Daenek swabbed the last trace of gravy from the plate, then swallowed the piece of bread in two bites. He still felt hungry, even though the food had seemed to expand inside him like a slow, comfortable explosion. He knew he probably would have eaten himself sick if he had been given more.

He laid the metal plate beside himself on the bed. With his thumb he rubbed out a spot on the rough-textured pants the old translator had brought him. Daenek’s own had been too badly shredded to save, but his shirt was on his back, carefully washed and mended by someone aboard the caravan. And his boots, scraped clean of mud, had been returned as well.

His hands flew suddenly to his throat as he re-mebered the fine-linked chain and the little square of white metal. Until now he hadn’t noticed that it was missing. A momentary surge of despair welled up inside but he quickly pushed down the feeling.

It had only been a key after all, he told himself—what did it matter if it was buried in the mud on some irretrievable hillside?

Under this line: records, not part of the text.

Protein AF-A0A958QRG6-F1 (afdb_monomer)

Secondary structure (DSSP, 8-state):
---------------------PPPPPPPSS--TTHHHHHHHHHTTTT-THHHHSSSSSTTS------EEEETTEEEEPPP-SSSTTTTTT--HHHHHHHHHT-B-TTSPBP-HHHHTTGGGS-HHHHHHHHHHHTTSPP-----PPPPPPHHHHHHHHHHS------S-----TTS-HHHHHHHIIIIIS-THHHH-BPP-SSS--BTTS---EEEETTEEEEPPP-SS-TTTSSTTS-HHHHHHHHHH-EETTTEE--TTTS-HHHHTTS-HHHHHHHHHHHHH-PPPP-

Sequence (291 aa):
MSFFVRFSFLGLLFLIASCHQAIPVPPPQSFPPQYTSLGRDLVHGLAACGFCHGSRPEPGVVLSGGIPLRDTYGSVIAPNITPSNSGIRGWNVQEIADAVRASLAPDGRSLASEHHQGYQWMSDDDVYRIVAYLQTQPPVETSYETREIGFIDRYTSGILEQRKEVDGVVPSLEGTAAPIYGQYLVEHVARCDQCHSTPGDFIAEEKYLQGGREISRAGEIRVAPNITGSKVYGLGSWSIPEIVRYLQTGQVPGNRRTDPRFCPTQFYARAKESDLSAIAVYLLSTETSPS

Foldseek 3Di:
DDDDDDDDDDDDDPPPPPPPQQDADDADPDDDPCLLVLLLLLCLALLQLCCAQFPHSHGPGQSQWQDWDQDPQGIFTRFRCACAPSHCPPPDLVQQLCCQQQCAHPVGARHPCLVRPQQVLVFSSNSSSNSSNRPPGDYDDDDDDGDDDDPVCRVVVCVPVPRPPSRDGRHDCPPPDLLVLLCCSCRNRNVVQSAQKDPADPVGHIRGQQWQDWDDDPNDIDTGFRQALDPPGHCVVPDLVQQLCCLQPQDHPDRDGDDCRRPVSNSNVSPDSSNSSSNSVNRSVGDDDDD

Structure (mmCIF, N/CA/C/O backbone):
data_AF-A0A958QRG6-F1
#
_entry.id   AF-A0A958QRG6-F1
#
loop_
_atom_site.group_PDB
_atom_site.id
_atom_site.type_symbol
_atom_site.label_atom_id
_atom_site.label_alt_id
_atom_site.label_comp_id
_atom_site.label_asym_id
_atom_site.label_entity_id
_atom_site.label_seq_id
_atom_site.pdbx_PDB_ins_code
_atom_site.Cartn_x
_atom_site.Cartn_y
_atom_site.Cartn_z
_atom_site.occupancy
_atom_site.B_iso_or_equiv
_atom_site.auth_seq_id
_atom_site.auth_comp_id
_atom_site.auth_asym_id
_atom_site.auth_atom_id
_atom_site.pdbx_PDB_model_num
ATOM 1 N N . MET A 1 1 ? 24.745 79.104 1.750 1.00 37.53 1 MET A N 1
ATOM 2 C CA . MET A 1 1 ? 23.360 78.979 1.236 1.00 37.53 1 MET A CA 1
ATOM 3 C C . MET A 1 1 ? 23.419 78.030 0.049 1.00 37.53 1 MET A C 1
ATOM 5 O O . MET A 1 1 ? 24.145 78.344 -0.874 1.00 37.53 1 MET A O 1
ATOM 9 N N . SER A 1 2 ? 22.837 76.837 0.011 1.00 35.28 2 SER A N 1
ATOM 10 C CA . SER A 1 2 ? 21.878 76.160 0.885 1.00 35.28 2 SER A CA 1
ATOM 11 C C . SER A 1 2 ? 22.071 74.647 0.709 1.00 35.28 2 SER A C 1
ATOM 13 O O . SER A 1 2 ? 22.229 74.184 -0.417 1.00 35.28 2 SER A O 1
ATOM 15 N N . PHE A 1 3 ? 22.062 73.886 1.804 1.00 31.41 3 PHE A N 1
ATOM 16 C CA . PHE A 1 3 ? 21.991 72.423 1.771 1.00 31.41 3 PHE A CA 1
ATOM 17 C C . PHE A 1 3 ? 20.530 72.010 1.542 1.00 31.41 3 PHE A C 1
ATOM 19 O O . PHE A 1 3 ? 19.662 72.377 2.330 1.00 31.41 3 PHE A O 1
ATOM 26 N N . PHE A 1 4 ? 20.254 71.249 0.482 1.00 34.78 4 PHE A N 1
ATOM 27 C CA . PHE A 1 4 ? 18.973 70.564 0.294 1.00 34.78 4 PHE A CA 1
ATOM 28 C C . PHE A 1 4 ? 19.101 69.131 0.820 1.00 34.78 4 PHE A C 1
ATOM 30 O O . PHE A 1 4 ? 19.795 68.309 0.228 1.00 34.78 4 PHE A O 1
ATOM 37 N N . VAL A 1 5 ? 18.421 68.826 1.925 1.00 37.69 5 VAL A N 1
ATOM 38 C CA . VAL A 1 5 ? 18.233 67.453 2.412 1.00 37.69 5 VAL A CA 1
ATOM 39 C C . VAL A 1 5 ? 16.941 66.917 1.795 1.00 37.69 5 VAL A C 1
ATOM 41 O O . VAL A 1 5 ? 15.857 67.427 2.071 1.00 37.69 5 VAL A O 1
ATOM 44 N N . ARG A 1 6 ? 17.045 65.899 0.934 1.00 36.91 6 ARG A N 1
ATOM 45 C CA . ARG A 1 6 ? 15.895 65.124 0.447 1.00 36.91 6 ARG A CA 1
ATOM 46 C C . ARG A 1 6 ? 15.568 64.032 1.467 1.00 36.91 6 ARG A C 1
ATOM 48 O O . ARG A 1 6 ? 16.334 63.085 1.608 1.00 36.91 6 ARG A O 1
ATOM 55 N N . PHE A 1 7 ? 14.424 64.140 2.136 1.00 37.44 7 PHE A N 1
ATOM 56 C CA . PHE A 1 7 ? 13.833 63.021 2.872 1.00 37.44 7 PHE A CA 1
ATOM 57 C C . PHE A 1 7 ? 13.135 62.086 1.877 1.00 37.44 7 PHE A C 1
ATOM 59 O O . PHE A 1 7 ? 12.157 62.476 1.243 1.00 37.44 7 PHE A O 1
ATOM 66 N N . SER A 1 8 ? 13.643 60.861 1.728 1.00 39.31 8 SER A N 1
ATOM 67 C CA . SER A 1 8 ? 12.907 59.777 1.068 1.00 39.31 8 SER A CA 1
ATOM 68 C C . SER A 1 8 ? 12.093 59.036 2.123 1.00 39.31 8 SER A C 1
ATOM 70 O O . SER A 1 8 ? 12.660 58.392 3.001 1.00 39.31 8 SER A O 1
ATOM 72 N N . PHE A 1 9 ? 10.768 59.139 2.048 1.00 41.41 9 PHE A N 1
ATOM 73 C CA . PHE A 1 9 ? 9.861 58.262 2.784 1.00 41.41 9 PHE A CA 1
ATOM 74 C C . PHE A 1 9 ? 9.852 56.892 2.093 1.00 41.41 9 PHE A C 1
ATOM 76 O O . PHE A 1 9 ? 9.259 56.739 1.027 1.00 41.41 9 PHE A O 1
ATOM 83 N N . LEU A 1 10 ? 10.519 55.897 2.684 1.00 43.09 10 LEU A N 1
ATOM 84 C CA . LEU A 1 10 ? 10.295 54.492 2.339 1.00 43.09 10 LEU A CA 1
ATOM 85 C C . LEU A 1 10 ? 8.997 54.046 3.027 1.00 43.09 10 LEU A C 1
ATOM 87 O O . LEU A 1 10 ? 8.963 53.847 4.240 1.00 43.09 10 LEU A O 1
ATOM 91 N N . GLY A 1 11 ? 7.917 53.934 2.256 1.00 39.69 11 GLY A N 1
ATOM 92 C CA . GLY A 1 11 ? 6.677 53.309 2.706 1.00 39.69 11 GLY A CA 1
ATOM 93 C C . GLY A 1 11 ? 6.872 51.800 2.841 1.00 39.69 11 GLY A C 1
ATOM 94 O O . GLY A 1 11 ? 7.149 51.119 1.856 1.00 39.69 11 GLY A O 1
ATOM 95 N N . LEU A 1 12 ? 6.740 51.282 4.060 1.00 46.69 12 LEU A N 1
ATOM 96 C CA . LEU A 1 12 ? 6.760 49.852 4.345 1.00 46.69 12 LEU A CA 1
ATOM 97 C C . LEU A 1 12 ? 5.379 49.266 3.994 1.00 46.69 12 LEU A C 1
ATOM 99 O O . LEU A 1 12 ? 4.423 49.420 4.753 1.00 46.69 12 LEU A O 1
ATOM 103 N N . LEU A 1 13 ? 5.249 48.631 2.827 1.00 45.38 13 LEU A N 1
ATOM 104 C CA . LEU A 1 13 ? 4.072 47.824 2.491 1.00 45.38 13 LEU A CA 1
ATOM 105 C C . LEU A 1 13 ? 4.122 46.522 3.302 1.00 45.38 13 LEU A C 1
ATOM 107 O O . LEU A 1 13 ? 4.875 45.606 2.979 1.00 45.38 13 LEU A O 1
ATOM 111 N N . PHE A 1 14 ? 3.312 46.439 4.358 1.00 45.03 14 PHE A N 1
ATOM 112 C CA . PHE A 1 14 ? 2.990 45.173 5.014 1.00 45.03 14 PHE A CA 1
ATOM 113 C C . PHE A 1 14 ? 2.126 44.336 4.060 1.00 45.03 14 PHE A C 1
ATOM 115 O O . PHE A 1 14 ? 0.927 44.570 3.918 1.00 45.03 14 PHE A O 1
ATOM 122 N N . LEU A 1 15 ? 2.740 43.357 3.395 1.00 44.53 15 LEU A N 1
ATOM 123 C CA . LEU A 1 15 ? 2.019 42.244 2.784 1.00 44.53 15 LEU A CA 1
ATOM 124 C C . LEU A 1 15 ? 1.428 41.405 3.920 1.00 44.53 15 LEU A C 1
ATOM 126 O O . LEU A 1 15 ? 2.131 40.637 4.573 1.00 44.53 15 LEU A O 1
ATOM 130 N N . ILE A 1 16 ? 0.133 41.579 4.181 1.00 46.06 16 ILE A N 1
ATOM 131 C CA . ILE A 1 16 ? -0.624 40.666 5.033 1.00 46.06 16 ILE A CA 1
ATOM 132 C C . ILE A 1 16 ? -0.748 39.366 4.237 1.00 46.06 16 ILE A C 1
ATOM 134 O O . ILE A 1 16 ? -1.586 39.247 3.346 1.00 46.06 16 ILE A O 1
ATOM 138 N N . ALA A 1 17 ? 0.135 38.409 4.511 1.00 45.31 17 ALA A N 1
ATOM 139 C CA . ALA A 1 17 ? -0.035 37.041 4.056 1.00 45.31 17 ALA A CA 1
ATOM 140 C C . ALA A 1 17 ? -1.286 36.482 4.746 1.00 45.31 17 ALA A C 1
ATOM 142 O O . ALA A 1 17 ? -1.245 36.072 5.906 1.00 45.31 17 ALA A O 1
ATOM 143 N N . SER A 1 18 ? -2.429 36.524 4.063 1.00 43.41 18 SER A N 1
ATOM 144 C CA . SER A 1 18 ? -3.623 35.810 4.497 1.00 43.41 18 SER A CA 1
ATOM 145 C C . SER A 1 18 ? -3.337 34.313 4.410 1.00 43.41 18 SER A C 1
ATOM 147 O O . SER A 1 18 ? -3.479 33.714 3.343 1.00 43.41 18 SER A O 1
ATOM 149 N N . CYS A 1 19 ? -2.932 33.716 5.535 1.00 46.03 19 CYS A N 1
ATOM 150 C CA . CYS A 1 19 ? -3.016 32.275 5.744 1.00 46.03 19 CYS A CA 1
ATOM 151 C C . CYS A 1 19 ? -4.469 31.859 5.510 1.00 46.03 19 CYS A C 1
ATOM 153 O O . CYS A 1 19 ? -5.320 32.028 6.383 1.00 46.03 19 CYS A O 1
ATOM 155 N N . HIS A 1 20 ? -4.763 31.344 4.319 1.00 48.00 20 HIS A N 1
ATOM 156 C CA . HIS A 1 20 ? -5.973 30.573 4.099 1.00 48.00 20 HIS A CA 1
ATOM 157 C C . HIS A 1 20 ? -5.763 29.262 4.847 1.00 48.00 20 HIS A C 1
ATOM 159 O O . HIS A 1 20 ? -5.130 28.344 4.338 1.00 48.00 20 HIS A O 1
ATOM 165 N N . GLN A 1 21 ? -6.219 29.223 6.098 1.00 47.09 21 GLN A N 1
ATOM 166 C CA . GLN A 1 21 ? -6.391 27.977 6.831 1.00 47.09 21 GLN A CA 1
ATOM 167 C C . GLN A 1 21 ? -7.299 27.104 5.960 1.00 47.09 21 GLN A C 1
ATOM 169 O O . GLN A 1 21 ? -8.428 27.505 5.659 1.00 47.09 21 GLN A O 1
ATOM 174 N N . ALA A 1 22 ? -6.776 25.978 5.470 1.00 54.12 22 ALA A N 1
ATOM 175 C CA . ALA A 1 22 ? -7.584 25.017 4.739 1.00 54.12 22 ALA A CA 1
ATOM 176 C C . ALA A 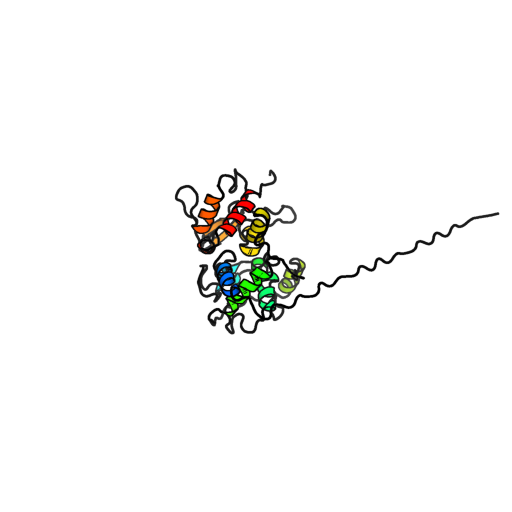1 22 ? -8.749 24.624 5.650 1.00 54.12 22 ALA A C 1
ATOM 178 O O . ALA A 1 22 ? -8.538 24.237 6.797 1.00 54.12 22 ALA A O 1
ATOM 179 N N . ILE A 1 23 ? -9.983 24.801 5.179 1.00 52.72 23 ILE A N 1
ATOM 180 C CA . ILE A 1 23 ? -11.149 24.387 5.955 1.00 52.72 23 ILE A CA 1
ATOM 181 C C . ILE A 1 23 ? -11.107 22.855 5.995 1.00 52.72 23 ILE A C 1
ATOM 183 O O . ILE A 1 23 ? -11.146 22.248 4.920 1.00 52.72 23 ILE A O 1
ATOM 187 N N . PRO A 1 24 ? -11.017 22.225 7.179 1.00 60.16 24 PRO A N 1
ATOM 188 C CA . PRO A 1 24 ? -11.045 20.775 7.266 1.00 60.16 24 PRO A CA 1
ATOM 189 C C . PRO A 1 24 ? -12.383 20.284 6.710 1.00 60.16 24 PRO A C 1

When I come to that door, he thought, I’ll find a way in. No matter what.

The door at the far end of the room opened and the translator came in again. Daenek watched the bent-shouldered figure passing between the rows of beds towards him. His mind was intent, furiously plotting out what to say and do next. Even if they kick me off, he thought, I’m still better off than I was—as long as they don’t know who I really am. But if I could get on here, stay on board for a while—

“Ready to see the captain?” said the translator.

Daenek nodded and stood up. He brushed some crumbs from his shirt, then followed the translator out of the infirmary.

Several flights of metal steps that rang under Daenek’s boots, and they emerged through a hatchway onto the caravan’s wide, level deck. Daenek blinked, looking about in the dazzling sunlight. Beyond the guardrail a dozen meters away the landscape of hills slowly crawled past. Behind the caravan, its sister machines followed, a convoy receding into the distance as they breasted the land.

The deep bass vibration of the caravan’s engines was stronger out in the open. It pulsed through Daenek’s body like a new heart. A shrill sound from above, and he looked up to see great-winged birds outlined against the sky as they glided past the struts of the towering cranes and hoists.

A group of mertzers, lounging idly around the gaping mouth of an open cargo hold, looked with mild curiosity at them.

Daenek hurried to catch up with the translator on the narrow walkway. Ahead he saw the looming mass of the caravan’s control tower, surmounted by the wide sweep of glass that was the bridge.

Daenek followed the translator into the base of the tower and up the flights of stairs leading to the bridge. He noted that here the lights and ventilation worked, in contrast to the dim, musty-smelling infirmary and other sections through which they had passed.

At the top of the stairs the translator motioned for Daenek to wait, then rapped on the rivetted metal of the door before them.

“Captain Sather was born in the Capitol and speaks the tongue, too,” whispered the old man. “So watch what you say.” The door swung open and he led Daenek into the bridge.

Through the bank of windows Daenek could see the land before the caravan, the wide stretch of brown dirt that was the roadway flowing under the prow. There were four mertzers already in the glass-walled room, three of them wearing dark blue coats and stiff caps. The fourth, a compact but solidly muscled figure standing with folded arms at the far end of the bridge, wore the usual leather jacket and battered cloth cap.

The blue-coated mertzer who had opened the door closed it behind them and then joined his companion in front of the gauges and controls that extended nearly the width of the room.